I'm Kevin from Illinois, I've been working on my nscale layout for about 8 months. I have plenty of pics I could share, even a few videos of me testing newly laid tracks.

It's nice to be here, I'm looking forward to seeing what everyone has going on.


----------



## Big Ed (Jun 16, 2009)

spiralcity said:


> hello everyone, I'm new to the site and just wanted to introduce myself.
> 
> I'm Kevin from Illinois, I've been working on my nscale layout for about 8 months.

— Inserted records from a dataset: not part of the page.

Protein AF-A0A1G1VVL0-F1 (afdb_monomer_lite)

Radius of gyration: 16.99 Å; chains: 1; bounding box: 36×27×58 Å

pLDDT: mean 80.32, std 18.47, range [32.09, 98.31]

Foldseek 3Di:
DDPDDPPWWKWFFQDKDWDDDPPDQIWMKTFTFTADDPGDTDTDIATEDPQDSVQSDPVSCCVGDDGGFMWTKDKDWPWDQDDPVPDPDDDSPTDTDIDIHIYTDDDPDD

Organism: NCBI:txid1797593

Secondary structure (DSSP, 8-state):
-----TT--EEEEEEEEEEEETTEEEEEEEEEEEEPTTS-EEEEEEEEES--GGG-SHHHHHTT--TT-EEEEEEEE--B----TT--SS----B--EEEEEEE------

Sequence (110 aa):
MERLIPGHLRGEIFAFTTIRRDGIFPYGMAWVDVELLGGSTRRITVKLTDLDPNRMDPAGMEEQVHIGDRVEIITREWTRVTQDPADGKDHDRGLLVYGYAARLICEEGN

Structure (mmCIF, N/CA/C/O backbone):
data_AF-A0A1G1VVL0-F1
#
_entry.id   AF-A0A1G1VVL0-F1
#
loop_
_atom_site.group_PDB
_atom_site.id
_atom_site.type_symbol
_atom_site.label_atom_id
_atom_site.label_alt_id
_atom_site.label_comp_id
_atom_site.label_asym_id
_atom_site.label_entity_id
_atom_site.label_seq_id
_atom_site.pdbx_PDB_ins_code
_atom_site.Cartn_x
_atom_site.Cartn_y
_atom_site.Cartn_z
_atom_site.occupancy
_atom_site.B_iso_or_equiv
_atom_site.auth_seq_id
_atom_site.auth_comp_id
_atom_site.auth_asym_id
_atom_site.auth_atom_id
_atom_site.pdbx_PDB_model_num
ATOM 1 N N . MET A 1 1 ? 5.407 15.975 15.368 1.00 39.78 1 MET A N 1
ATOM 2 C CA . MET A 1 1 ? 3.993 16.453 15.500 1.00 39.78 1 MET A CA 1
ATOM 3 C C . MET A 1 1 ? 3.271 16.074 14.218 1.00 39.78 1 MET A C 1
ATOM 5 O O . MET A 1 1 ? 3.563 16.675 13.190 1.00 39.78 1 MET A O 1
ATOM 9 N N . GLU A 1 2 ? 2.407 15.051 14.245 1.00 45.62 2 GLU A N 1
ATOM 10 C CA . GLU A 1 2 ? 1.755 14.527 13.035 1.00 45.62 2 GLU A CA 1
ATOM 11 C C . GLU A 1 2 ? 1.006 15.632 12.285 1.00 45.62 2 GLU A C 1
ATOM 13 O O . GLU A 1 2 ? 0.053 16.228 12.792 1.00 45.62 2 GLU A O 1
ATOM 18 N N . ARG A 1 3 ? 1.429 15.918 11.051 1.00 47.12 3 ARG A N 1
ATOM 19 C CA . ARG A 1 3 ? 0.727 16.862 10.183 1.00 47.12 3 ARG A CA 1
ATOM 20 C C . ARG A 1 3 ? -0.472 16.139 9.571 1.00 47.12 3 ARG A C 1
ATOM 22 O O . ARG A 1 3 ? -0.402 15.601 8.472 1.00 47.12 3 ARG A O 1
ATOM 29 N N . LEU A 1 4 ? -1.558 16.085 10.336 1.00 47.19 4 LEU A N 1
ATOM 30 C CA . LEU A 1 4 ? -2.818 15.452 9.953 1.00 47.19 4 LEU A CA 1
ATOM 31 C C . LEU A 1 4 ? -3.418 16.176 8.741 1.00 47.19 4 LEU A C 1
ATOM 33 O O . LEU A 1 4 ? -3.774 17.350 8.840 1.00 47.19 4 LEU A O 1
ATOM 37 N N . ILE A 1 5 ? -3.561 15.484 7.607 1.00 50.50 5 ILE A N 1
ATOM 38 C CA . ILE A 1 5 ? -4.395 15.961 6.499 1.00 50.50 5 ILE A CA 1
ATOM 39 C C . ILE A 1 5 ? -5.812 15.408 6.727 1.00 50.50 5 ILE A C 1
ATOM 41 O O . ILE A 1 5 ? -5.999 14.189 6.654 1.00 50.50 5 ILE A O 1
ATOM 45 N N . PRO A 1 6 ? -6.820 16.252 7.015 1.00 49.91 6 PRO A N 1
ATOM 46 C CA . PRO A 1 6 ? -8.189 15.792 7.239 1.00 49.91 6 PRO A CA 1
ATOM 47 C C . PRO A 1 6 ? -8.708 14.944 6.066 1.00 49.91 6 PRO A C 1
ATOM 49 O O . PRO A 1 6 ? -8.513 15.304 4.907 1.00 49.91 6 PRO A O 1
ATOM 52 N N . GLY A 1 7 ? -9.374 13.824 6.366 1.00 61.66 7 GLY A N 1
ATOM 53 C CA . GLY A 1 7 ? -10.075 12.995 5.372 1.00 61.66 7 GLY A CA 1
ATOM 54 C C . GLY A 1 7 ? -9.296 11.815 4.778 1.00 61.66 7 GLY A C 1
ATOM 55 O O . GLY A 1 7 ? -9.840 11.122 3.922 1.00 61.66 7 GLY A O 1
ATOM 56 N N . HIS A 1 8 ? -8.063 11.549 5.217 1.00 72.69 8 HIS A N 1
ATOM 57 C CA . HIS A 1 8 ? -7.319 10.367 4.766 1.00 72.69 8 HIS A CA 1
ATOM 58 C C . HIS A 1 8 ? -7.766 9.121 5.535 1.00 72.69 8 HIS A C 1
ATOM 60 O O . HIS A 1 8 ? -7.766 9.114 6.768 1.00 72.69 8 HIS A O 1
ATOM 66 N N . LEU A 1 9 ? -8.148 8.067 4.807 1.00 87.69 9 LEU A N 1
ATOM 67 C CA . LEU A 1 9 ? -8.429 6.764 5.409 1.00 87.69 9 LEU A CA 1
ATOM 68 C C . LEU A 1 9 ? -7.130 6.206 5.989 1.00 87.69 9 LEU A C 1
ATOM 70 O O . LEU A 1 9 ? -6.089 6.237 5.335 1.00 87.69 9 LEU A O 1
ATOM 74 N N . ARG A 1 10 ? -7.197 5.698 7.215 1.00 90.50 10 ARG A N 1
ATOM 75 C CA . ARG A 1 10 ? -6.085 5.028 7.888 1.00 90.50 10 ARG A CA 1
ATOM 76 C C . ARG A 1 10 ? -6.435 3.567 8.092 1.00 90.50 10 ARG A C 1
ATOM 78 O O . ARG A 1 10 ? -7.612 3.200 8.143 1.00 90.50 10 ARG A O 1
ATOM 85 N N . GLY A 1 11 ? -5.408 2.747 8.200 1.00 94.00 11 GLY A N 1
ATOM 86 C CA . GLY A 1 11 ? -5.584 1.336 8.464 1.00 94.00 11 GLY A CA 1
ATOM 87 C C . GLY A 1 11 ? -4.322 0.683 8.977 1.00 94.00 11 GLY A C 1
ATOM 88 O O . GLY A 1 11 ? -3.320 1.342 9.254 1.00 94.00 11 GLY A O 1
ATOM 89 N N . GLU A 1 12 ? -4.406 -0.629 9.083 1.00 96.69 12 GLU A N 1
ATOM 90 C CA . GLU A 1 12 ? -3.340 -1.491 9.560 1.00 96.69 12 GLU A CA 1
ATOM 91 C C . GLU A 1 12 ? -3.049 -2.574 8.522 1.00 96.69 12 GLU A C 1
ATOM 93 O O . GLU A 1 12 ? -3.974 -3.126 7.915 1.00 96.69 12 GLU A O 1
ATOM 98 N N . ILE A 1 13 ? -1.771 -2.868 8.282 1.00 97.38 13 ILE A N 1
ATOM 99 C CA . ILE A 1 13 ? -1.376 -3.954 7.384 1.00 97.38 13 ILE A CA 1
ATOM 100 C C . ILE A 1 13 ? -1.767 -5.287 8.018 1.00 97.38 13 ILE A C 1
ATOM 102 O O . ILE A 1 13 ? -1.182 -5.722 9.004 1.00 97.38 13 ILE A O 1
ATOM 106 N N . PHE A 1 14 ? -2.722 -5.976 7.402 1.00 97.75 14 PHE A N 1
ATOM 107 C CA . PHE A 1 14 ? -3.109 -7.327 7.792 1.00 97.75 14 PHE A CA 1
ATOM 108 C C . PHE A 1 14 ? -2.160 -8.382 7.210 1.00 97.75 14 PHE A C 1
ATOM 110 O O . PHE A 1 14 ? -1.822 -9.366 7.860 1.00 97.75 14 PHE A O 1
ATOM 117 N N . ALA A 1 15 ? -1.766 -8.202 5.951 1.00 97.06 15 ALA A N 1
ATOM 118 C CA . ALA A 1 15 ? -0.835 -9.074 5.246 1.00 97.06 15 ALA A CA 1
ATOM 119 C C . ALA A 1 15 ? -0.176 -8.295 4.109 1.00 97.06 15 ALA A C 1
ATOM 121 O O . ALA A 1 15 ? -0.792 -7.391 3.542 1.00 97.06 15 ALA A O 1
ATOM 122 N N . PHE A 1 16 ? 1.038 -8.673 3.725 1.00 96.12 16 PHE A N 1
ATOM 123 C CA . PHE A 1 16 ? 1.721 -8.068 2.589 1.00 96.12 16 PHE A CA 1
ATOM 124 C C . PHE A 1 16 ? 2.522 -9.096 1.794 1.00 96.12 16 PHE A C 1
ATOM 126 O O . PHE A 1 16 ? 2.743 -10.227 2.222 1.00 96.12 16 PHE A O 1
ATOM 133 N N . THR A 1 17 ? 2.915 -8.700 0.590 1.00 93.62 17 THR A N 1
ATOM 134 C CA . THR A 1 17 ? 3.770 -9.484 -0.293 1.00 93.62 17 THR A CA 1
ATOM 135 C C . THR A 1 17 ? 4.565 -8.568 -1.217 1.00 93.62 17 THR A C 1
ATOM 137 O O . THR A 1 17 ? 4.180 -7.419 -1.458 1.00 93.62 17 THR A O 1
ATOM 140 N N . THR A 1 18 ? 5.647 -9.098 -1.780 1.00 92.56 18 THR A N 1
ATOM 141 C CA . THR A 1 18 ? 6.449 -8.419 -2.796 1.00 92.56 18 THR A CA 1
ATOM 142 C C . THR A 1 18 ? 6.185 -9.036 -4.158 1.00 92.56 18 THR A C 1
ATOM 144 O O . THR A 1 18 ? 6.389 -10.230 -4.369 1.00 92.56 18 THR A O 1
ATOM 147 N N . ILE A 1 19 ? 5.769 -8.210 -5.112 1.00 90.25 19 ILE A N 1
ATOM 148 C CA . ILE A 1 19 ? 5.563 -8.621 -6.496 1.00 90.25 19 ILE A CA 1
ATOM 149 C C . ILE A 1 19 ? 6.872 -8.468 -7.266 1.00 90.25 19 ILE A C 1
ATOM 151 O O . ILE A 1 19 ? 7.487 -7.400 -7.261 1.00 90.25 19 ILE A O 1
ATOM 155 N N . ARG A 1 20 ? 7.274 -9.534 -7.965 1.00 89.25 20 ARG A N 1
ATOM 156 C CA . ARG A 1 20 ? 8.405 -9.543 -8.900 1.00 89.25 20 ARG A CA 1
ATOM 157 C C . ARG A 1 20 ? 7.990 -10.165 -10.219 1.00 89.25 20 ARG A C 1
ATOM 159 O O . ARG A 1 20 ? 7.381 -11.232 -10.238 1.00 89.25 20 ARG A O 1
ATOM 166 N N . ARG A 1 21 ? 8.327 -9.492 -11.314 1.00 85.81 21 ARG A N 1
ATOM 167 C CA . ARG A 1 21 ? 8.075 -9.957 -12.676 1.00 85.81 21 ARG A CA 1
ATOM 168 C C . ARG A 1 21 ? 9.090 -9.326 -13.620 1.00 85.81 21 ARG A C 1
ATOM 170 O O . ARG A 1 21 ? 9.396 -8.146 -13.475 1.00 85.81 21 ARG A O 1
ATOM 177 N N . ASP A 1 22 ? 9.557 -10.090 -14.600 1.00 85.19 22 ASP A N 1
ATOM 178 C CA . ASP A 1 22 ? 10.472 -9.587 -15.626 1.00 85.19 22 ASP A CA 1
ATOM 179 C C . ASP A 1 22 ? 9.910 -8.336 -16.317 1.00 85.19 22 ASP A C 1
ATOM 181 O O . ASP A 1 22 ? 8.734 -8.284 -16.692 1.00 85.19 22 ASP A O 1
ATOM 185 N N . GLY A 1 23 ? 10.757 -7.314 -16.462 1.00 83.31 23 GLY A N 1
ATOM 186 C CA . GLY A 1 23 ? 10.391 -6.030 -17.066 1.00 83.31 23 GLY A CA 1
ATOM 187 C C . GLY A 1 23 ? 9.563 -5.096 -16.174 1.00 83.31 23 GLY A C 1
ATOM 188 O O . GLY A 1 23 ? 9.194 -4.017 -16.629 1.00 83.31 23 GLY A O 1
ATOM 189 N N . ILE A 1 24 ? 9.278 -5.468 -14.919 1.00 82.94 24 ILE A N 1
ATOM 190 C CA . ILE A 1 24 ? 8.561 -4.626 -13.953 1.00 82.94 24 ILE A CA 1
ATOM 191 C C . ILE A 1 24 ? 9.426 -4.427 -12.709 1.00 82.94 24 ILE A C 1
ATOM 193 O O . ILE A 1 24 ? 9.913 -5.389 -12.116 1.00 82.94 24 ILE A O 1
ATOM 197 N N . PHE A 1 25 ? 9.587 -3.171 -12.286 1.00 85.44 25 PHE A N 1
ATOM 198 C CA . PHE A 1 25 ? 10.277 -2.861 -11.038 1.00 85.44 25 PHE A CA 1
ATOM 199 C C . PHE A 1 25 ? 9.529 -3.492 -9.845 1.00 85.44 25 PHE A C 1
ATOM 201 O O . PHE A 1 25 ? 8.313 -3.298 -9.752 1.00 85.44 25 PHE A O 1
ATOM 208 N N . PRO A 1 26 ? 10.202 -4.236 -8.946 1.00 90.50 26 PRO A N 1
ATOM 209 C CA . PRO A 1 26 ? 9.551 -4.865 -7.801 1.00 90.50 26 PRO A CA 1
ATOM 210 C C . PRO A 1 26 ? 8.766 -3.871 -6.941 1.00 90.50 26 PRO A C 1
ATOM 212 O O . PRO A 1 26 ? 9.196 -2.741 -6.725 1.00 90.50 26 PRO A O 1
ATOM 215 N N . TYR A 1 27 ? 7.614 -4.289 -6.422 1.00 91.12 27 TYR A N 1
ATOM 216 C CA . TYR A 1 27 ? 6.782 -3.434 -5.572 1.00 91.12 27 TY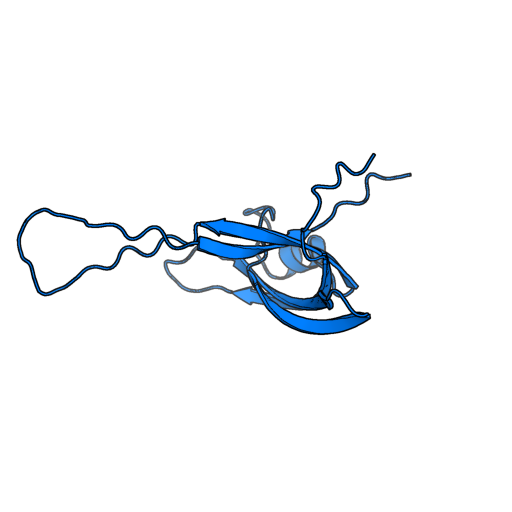R A CA 1
ATOM 217 C C . TYR A 1 27 ? 6.037 -4.236 -4.506 1.00 91.12 27 TYR A C 1
ATOM 219 O O . TYR A 1 27 ? 5.765 -5.423 -4.681 1.00 91.12 27 TYR A O 1
ATOM 227 N N . GLY A 1 28 ? 5.692 -3.573 -3.403 1.00 93.00 28 GLY A N 1
ATOM 228 C CA . GLY A 1 28 ? 4.899 -4.159 -2.328 1.00 93.00 28 GLY A CA 1
ATOM 229 C C . GLY A 1 28 ? 3.398 -4.064 -2.600 1.00 93.00 28 GLY A C 1
ATOM 230 O O . GLY A 1 28 ? 2.907 -3.060 -3.121 1.00 93.00 28 GLY A O 1
ATOM 231 N N . MET A 1 29 ? 2.661 -5.096 -2.211 1.00 95.81 29 MET A N 1
ATOM 232 C CA . MET A 1 29 ? 1.200 -5.114 -2.151 1.00 95.81 29 MET A CA 1
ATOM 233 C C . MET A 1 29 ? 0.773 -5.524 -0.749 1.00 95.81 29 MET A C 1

I have plenty of pics I could share, even a few videos of me testing newly laid tracks.
> 
> It's nice to be here, I'm looking forward to seeing what everyone has going on.


Welcome to the site Kevin.
Post away, we all love pictures (well most of us).....videos too. :smilie_daumenpos:

You might have to get your post count a little higher to access all the features here.


----------



## spiralcity (Sep 21, 2013)

big ed said:


> Welcome to the site Kevin.
> Post away, we all love pictures (well most of us).....videos too. :smilie_daumenpos:
> 
> You might have to get your post count a little higher to access all the features here.


Hi, thanks for the welcome. 
Looks like no pics until 10 post.
SOON!


----------



## Big Ed (Jun 16, 2009)

Yes, I think PM'ing too?

Just go read a few posts and tell them what you think. 
Be honest.


----------